In the first pass it would all look kinda like that, and then a later pass can get rid of misc/progress.py and just use the rich one directly. But I'd want to visit each one first so I'm parking it for now :) I guess I should commit it to a branch rather than a stash. Too much time in perforce makes you afraid to branch, lol.

Back to this ticket itself: I'm pushing a final rebase and then I'm going to use it on both my mac and win box to do an eddblink import and a spansh import and see how that goes. I guess that'll take an hour?
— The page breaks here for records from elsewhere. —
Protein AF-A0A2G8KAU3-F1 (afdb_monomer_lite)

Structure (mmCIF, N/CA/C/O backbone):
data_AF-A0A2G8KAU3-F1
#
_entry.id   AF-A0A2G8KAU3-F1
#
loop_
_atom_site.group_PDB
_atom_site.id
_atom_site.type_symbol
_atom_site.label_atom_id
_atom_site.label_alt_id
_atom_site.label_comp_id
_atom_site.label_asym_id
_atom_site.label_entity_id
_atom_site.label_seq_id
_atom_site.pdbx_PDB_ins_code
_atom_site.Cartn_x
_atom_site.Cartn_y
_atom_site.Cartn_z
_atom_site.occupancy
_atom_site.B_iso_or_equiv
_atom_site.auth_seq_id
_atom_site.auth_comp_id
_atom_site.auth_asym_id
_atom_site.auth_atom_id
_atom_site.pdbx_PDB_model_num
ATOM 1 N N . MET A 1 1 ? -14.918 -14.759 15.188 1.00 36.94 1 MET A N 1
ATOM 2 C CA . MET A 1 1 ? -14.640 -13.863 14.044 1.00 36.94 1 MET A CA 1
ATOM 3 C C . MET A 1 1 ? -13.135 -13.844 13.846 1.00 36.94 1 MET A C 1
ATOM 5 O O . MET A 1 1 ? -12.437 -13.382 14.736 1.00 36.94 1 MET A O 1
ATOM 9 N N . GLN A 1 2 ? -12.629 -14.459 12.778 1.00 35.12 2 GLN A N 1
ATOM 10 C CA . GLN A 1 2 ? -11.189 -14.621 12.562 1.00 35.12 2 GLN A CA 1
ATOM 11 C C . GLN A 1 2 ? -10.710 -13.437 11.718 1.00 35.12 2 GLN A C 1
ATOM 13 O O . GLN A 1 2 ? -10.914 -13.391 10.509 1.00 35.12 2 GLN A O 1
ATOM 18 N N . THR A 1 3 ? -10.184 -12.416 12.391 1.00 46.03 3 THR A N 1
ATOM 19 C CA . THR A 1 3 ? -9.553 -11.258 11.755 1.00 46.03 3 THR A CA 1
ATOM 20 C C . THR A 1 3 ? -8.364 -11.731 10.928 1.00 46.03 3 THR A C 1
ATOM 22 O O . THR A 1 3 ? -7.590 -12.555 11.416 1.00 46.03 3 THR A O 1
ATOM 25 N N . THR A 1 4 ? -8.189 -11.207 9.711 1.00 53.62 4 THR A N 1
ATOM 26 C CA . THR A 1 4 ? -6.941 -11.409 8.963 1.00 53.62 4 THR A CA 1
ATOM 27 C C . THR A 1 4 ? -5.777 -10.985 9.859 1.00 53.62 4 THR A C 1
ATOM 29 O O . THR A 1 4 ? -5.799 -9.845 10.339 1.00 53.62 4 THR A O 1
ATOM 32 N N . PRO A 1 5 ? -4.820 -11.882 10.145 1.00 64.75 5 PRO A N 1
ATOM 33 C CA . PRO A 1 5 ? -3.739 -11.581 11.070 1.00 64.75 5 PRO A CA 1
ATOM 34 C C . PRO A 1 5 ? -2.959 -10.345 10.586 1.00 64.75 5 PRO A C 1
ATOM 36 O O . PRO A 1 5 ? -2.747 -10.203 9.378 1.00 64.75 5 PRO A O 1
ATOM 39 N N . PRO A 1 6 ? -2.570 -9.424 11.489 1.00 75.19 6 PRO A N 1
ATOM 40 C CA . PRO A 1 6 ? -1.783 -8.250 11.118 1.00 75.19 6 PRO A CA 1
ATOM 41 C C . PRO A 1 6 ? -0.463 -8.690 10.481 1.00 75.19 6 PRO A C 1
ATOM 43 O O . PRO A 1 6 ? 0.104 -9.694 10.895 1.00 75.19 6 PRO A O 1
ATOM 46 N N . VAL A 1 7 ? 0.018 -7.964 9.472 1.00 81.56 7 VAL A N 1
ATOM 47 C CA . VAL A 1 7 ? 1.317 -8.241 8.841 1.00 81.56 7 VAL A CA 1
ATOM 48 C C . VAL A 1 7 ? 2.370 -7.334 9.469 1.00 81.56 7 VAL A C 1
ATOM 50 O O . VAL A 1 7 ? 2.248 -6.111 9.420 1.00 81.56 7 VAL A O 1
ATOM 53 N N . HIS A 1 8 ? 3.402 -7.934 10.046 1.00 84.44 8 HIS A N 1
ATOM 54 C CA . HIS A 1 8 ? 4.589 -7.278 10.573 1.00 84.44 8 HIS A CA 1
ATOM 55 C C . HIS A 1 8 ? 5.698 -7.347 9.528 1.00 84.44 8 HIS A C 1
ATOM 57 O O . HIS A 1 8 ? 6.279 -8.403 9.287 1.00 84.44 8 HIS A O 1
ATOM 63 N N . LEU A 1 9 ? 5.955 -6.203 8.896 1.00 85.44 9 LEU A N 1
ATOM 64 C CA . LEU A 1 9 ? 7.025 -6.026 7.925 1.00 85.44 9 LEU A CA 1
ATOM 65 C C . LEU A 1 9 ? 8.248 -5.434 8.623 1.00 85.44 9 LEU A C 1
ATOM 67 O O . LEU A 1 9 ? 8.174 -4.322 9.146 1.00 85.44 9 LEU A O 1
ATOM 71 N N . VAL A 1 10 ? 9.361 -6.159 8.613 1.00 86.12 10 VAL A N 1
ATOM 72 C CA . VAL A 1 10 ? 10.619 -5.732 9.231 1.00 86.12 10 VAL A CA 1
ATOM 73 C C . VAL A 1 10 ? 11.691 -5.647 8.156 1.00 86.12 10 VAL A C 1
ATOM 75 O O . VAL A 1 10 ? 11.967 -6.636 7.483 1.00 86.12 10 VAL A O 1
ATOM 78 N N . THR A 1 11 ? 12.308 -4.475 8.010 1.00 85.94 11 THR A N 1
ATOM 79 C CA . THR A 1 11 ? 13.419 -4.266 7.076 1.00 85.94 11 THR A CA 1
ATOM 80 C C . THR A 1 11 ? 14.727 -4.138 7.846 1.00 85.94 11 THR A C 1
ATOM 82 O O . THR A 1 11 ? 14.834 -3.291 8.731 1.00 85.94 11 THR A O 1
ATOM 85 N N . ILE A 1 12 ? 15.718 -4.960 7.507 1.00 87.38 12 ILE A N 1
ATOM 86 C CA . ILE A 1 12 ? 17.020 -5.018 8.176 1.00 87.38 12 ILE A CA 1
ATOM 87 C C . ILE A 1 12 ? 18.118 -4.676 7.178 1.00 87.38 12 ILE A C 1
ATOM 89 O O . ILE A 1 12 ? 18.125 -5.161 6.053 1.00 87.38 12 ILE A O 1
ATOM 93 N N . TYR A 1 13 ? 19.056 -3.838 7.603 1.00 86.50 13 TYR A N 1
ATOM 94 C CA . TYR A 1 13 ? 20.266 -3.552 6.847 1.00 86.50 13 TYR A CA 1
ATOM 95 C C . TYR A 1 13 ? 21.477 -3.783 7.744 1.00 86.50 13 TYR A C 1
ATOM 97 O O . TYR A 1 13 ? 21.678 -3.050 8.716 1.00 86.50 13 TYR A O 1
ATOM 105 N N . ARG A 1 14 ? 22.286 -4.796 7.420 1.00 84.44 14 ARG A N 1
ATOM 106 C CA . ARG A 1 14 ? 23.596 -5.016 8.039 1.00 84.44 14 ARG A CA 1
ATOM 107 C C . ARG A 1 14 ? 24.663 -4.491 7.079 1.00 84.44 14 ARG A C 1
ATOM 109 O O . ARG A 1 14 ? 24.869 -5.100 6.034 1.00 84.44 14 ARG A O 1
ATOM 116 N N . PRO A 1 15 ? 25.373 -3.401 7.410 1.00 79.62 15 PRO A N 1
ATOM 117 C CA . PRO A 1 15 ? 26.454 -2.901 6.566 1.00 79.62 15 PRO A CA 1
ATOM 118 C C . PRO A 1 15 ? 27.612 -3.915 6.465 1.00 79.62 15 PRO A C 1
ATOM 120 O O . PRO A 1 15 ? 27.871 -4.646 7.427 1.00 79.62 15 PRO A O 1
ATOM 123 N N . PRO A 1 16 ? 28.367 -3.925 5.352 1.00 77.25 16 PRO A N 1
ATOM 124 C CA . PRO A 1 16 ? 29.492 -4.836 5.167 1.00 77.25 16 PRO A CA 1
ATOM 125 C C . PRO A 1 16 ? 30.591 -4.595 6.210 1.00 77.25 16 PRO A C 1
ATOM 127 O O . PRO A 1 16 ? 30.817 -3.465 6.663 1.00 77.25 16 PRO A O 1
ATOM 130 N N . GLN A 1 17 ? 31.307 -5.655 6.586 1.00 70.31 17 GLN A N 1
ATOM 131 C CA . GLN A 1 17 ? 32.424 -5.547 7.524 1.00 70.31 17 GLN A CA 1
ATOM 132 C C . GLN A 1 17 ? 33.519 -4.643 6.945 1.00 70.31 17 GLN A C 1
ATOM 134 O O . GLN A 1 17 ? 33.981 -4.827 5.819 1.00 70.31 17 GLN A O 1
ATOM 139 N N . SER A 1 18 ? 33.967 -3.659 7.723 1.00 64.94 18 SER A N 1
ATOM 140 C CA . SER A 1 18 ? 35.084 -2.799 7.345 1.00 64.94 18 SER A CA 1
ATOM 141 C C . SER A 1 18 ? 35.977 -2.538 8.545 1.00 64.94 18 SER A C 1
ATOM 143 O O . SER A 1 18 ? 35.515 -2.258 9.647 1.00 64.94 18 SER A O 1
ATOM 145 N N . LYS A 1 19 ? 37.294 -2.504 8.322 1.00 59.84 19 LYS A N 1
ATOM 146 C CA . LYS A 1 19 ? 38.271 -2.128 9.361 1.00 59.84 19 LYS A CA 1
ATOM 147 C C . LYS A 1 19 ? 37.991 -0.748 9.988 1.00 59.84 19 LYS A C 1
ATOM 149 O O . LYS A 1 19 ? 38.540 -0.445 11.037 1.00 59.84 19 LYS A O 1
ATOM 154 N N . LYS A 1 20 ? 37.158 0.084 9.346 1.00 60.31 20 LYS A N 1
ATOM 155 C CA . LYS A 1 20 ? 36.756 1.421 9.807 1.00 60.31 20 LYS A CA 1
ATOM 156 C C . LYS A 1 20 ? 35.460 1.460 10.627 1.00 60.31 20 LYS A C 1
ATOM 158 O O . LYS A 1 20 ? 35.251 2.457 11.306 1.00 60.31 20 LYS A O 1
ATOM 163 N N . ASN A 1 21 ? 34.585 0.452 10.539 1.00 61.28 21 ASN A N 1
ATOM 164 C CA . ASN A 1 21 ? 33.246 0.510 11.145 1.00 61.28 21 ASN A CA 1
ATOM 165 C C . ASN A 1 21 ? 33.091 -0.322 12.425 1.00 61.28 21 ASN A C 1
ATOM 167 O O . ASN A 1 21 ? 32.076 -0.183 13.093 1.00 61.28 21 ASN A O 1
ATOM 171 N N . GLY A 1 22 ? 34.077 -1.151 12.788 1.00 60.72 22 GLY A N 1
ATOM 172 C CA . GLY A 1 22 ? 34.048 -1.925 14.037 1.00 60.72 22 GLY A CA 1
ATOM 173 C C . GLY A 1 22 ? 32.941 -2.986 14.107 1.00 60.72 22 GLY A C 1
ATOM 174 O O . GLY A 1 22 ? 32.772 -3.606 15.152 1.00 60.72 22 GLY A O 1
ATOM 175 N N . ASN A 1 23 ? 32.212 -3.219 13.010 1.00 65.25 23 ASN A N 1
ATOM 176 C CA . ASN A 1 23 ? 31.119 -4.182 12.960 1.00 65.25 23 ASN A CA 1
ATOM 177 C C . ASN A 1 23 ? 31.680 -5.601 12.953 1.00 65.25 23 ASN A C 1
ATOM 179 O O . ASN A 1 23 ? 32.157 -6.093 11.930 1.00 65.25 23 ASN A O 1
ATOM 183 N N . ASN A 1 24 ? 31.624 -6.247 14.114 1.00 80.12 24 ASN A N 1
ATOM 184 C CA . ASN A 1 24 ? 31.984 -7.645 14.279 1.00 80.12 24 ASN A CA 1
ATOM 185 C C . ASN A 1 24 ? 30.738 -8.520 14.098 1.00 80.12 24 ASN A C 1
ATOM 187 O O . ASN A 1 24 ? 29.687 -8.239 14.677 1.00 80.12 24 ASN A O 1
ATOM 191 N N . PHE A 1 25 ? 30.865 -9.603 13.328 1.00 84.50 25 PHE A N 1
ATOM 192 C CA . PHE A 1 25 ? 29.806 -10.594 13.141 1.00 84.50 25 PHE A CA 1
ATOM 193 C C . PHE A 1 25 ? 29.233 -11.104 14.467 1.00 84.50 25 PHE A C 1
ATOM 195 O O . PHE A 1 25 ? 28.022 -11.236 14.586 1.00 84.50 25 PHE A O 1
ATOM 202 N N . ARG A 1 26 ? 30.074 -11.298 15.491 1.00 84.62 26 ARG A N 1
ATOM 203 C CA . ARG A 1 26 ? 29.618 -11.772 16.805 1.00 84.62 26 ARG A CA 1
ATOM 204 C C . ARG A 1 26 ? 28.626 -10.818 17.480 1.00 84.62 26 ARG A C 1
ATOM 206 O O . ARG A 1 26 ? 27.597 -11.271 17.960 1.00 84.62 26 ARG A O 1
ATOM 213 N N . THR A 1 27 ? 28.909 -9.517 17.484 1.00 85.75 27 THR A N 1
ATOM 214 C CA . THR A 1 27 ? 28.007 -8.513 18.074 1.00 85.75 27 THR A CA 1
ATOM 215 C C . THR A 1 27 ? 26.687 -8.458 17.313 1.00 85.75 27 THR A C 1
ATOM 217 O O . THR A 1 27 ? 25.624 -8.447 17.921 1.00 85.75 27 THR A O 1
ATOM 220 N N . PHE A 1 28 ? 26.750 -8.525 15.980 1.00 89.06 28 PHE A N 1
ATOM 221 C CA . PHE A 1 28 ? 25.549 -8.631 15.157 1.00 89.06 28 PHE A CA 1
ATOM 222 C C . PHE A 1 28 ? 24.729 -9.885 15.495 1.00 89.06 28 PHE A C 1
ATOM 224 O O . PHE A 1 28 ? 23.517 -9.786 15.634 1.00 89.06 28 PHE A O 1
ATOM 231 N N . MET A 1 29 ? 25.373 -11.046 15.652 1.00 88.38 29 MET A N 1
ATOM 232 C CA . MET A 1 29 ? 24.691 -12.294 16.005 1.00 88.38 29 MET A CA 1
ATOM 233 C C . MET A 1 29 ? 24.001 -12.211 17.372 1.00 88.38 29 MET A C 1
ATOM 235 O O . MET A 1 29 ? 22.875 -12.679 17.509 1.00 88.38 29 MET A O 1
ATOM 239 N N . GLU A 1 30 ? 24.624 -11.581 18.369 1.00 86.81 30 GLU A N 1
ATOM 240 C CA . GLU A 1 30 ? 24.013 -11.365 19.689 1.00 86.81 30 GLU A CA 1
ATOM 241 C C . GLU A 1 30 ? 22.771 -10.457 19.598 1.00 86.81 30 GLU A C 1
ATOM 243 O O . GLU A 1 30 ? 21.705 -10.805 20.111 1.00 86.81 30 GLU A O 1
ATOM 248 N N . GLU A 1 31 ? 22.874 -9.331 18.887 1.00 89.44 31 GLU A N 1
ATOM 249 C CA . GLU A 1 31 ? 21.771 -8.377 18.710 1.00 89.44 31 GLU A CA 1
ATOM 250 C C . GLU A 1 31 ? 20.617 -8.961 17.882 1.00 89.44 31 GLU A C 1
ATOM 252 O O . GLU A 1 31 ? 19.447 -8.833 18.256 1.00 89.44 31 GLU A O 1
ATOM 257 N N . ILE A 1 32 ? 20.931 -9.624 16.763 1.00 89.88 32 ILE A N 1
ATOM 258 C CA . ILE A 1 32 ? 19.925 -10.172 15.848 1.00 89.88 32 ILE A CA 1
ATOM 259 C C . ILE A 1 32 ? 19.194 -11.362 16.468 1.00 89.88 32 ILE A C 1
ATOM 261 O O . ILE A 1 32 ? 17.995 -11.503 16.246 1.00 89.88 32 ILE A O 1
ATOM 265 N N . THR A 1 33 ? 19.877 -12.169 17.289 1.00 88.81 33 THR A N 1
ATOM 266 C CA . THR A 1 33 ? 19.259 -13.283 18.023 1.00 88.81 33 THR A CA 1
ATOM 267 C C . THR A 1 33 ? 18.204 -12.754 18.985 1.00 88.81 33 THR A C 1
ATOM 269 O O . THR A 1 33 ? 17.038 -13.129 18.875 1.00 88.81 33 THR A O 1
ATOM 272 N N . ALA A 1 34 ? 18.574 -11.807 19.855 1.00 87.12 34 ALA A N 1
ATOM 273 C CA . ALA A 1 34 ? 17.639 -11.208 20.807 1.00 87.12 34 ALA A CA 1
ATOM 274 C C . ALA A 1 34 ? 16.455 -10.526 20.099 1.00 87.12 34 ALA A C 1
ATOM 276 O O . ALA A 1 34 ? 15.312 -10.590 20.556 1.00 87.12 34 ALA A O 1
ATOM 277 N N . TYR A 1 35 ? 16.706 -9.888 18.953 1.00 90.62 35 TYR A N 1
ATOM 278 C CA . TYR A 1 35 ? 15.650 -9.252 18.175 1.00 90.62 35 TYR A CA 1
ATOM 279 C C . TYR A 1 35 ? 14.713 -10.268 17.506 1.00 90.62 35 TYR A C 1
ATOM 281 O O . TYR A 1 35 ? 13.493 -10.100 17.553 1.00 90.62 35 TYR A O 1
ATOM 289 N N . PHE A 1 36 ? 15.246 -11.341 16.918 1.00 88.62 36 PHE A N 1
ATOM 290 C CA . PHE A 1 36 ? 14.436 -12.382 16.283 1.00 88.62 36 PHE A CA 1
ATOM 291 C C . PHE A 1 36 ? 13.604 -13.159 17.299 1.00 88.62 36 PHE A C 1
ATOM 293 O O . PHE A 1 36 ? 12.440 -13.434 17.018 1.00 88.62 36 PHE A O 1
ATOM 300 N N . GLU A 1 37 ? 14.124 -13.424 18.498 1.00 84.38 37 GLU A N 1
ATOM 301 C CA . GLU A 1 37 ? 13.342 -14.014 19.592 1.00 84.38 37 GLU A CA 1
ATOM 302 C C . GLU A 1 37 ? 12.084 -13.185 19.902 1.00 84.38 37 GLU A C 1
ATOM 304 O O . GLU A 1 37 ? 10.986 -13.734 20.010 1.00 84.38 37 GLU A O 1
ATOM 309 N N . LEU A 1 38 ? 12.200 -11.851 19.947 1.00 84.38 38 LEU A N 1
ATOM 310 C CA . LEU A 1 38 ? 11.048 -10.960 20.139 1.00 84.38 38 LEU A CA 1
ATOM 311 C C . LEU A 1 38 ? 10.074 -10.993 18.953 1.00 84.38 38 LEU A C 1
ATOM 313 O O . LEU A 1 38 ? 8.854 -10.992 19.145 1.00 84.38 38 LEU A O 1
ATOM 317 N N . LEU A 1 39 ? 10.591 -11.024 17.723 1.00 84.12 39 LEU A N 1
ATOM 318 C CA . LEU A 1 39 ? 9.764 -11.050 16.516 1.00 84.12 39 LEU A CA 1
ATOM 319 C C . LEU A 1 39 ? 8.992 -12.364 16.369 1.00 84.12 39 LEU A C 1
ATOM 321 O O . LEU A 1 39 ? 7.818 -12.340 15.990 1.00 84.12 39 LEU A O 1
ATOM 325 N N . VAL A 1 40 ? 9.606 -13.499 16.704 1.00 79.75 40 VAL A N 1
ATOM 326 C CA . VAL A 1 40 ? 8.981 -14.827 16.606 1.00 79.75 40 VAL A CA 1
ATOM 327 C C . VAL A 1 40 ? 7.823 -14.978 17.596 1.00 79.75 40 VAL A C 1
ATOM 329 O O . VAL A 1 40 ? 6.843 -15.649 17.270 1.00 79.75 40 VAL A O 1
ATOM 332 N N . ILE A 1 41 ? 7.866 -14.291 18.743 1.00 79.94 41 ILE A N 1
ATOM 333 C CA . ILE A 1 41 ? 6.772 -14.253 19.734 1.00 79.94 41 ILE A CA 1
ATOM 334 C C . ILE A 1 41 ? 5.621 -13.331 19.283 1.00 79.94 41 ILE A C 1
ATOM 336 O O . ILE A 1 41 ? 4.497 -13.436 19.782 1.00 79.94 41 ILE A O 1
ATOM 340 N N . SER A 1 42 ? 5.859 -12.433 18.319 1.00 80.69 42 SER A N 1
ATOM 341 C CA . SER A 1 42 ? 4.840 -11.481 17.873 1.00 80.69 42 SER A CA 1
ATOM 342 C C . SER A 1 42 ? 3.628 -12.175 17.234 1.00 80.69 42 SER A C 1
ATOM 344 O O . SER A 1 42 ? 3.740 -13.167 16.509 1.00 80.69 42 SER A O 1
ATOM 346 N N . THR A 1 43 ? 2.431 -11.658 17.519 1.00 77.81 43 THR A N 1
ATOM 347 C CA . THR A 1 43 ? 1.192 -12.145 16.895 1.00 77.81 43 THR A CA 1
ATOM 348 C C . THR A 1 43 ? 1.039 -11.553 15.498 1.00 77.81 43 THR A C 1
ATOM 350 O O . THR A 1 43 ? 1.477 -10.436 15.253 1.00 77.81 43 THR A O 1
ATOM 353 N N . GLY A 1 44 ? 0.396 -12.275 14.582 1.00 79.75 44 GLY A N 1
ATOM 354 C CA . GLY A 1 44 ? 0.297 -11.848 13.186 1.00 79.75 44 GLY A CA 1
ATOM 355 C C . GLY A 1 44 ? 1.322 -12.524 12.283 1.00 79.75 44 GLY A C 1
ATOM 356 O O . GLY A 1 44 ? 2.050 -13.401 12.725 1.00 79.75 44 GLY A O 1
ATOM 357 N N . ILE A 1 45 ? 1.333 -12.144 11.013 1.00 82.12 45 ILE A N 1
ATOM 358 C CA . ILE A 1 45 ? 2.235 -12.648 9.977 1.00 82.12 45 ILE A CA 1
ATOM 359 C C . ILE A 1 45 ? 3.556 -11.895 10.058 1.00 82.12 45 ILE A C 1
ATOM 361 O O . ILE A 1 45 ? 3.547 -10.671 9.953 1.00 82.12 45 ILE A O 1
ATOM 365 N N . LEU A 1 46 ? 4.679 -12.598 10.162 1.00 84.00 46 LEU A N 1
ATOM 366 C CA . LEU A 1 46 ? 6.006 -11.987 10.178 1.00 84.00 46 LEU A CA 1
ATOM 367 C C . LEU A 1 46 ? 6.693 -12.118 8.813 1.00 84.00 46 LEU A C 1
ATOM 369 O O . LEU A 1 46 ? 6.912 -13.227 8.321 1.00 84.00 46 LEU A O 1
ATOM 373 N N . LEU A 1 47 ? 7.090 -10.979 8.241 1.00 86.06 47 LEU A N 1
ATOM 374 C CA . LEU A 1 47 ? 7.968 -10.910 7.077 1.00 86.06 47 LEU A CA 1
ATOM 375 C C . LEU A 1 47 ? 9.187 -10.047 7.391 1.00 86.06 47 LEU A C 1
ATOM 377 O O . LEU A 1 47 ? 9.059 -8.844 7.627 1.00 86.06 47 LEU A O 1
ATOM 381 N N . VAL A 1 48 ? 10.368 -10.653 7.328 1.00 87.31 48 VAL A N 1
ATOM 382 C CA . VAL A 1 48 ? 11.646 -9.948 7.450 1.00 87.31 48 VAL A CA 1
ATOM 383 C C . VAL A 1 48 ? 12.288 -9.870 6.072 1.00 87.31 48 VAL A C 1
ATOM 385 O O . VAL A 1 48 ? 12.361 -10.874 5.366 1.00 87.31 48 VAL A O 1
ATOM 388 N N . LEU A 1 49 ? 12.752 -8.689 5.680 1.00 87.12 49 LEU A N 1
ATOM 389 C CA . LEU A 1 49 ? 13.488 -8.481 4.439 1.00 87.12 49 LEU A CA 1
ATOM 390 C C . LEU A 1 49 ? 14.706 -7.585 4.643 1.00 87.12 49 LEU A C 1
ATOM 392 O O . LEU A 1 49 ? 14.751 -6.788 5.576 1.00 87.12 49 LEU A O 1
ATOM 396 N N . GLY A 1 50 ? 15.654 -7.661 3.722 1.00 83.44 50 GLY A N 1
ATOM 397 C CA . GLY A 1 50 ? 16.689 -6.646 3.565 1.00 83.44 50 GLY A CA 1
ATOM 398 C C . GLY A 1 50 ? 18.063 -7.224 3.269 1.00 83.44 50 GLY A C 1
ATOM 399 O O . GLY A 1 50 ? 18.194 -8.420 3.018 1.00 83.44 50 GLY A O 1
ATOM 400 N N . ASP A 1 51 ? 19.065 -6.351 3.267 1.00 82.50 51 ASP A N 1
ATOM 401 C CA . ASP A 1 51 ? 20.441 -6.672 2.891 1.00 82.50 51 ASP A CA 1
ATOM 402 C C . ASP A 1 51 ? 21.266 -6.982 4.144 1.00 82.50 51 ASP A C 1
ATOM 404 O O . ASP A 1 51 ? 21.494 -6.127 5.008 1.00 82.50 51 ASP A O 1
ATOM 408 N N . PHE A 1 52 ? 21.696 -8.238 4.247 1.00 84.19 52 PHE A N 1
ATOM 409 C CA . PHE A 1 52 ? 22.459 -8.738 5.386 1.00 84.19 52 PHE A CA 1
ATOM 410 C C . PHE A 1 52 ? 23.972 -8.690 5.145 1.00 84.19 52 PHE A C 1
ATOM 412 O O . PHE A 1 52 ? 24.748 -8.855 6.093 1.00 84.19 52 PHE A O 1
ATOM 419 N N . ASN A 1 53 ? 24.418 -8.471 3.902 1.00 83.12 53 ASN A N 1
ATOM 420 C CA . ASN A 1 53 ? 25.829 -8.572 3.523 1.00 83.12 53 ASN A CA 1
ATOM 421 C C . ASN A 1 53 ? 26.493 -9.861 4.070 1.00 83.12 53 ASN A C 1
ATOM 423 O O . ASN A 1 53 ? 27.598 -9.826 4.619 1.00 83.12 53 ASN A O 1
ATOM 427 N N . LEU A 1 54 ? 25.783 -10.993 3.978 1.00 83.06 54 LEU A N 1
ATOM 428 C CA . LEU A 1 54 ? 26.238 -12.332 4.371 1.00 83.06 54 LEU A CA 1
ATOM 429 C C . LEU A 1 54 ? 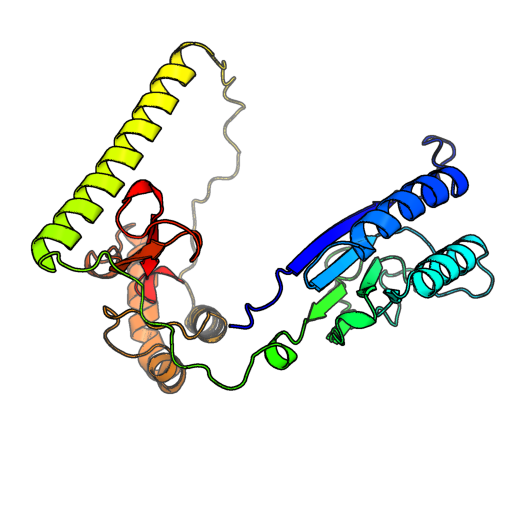26.105 -13.276 3.177 1.00 83.06 54 LEU A C 1
ATOM 431 O O . LEU A 1 54 ? 25.055 -13.319 2.543 1.00 83.06 54 LEU A O 1
ATOM 435 N N . HIS A 1 55 ? 27.147 -14.054 2.884 1.00 79.88 55 HIS A N 1
ATOM 436 C CA . HIS A 1 55 ? 27.121 -15.015 1.780 1.00 79.88 55 HIS A CA 1
ATOM 437 C C . HIS A 1 55 ? 26.440 -16.320 2.195 1.00 79.88 55 HIS A C 1
ATOM 439 O O . HIS A 1 55 ? 27.099 -17.308 2.510 1.00 79.88 55 HIS A O 1
ATOM 445 N N . ILE A 1 56 ? 25.110 -16.339 2.176 1.00 77.25 56 ILE A N 1
ATOM 446 C CA . ILE A 1 56 ? 24.331 -17.537 2.527 1.00 77.25 56 ILE A CA 1
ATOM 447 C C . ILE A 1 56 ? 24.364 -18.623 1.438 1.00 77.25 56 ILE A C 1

I don't have ED installed on either machine at the moment, and I haven't played in so long I'm not sure what would be a good set of commands to flex to make sure we're actually good.

eyeonus commented 2 months ago

What kind of flexing are you looking for?

eyeonus commented 2 months ago

Are you talking about this kind of thing?

[eyeonus@panther Trade-Dangerous]$ trade run --capacity 400 --credits 500b --from sol --loop --ly-per 20 --no-planet --odyssey N --hops 4
NOTE: Pruned 459 origins too far from any end stations
Sol/Daedalus -> Sol/Daedalus
  Sol/Daedalus: 400 x Insulating Membrane,
  Wyrd/Bokeili Station: 183 x Bertrandite, 52 x Silver, 152 x Gallite, 12 x Gold, 1 x Palladium,
  Wolf 433/Ellis Orbital: 400 x Water Purifiers,
  Wyrd/Bokeili Station: 183 x Bertrandite, 153 x Gallite, 52 x Silver, 12 x Gold,
  Sol/Daedalus +18,398,126cr (11,498/ton)
Tromador commented 2 months ago

Not sure what you are wanting to test with your "flex". If you want to exercise TD, maybe give it a big complex run command.

Something like this trade run --from shin/jamesonm --cap 384 --cr 408015634 --insurance 1943578 --ly 37.27 --empty-ly=48.19 --margin 0.04 --hops 5 --jum 3 --unique -P -v

Will give it some pain as it will basically have to make a route that can go pretty much anywhere in the bubble for each hop, so it has to evaluate a stupid and ridiculous tree. I would never run that. In fact, that's something I did run, but with all the filters for age and pruning and what have you all removed.

If that's not what you want to do, you'll have to be more specific about what you particularly want to 'flex'.

kfsone commented 2 months ago

nothing heavy, just some routine commands I could run on each box to make sure the data didn't just get ingested but it also didn't get digested ;)

eyeonus commented 2 months ago

You could do the commands tox does to check nothing is broken?

eyeonus commented 2 months ago

Maybe ask around on the EDCD discord? I'm sure the people there would have lots of suggestions

kfsone commented 2 months ago

I haven't been able to test on the mac, it takes forever downloading the json file and without updates: the http headers tell us the gzip'd size but requests decompresses the file as it goes, and that .json file is, uhm, lets say very compressible? It's not compressing by a percentage, it's nearly compressing by an order of magnitude :)

eyeonus commented 2 months ago

Yeah, it'd be nice if the download had progress updates.

Also, yeah, 1.4 GB -> 8.9 GB is quite the compression.

kfsone commented 2 months ago

this will conflict after you merge the transfer-timeouts fix, but after that if you're ready to merge this one I think she's good.

eyeonus commented 2 months ago

Something got borked:

elite@quoth tradedangerous]$ trade buildcache -f
NOTE: Rebuilding cache file: this may take a few moments.
/home/elite/.local/bin/trade: /home/elite/tradedangerous/tddata/TradeDangerous.prices:19 ERROR Unrecognized line/syntax,
got: "Agronomic Treatment 5430 5568 ? 489H 2024-04-23 20:49:51". 

That's the first commodity in the file, and it has the correct format.

eyeonus commented 2 months ago

I'm fairly certain it's from the changes made to newItemPriceRe in cache.py

eyeonus commented 2 months ago

Yup, that was it. Reverting it fixed the problem.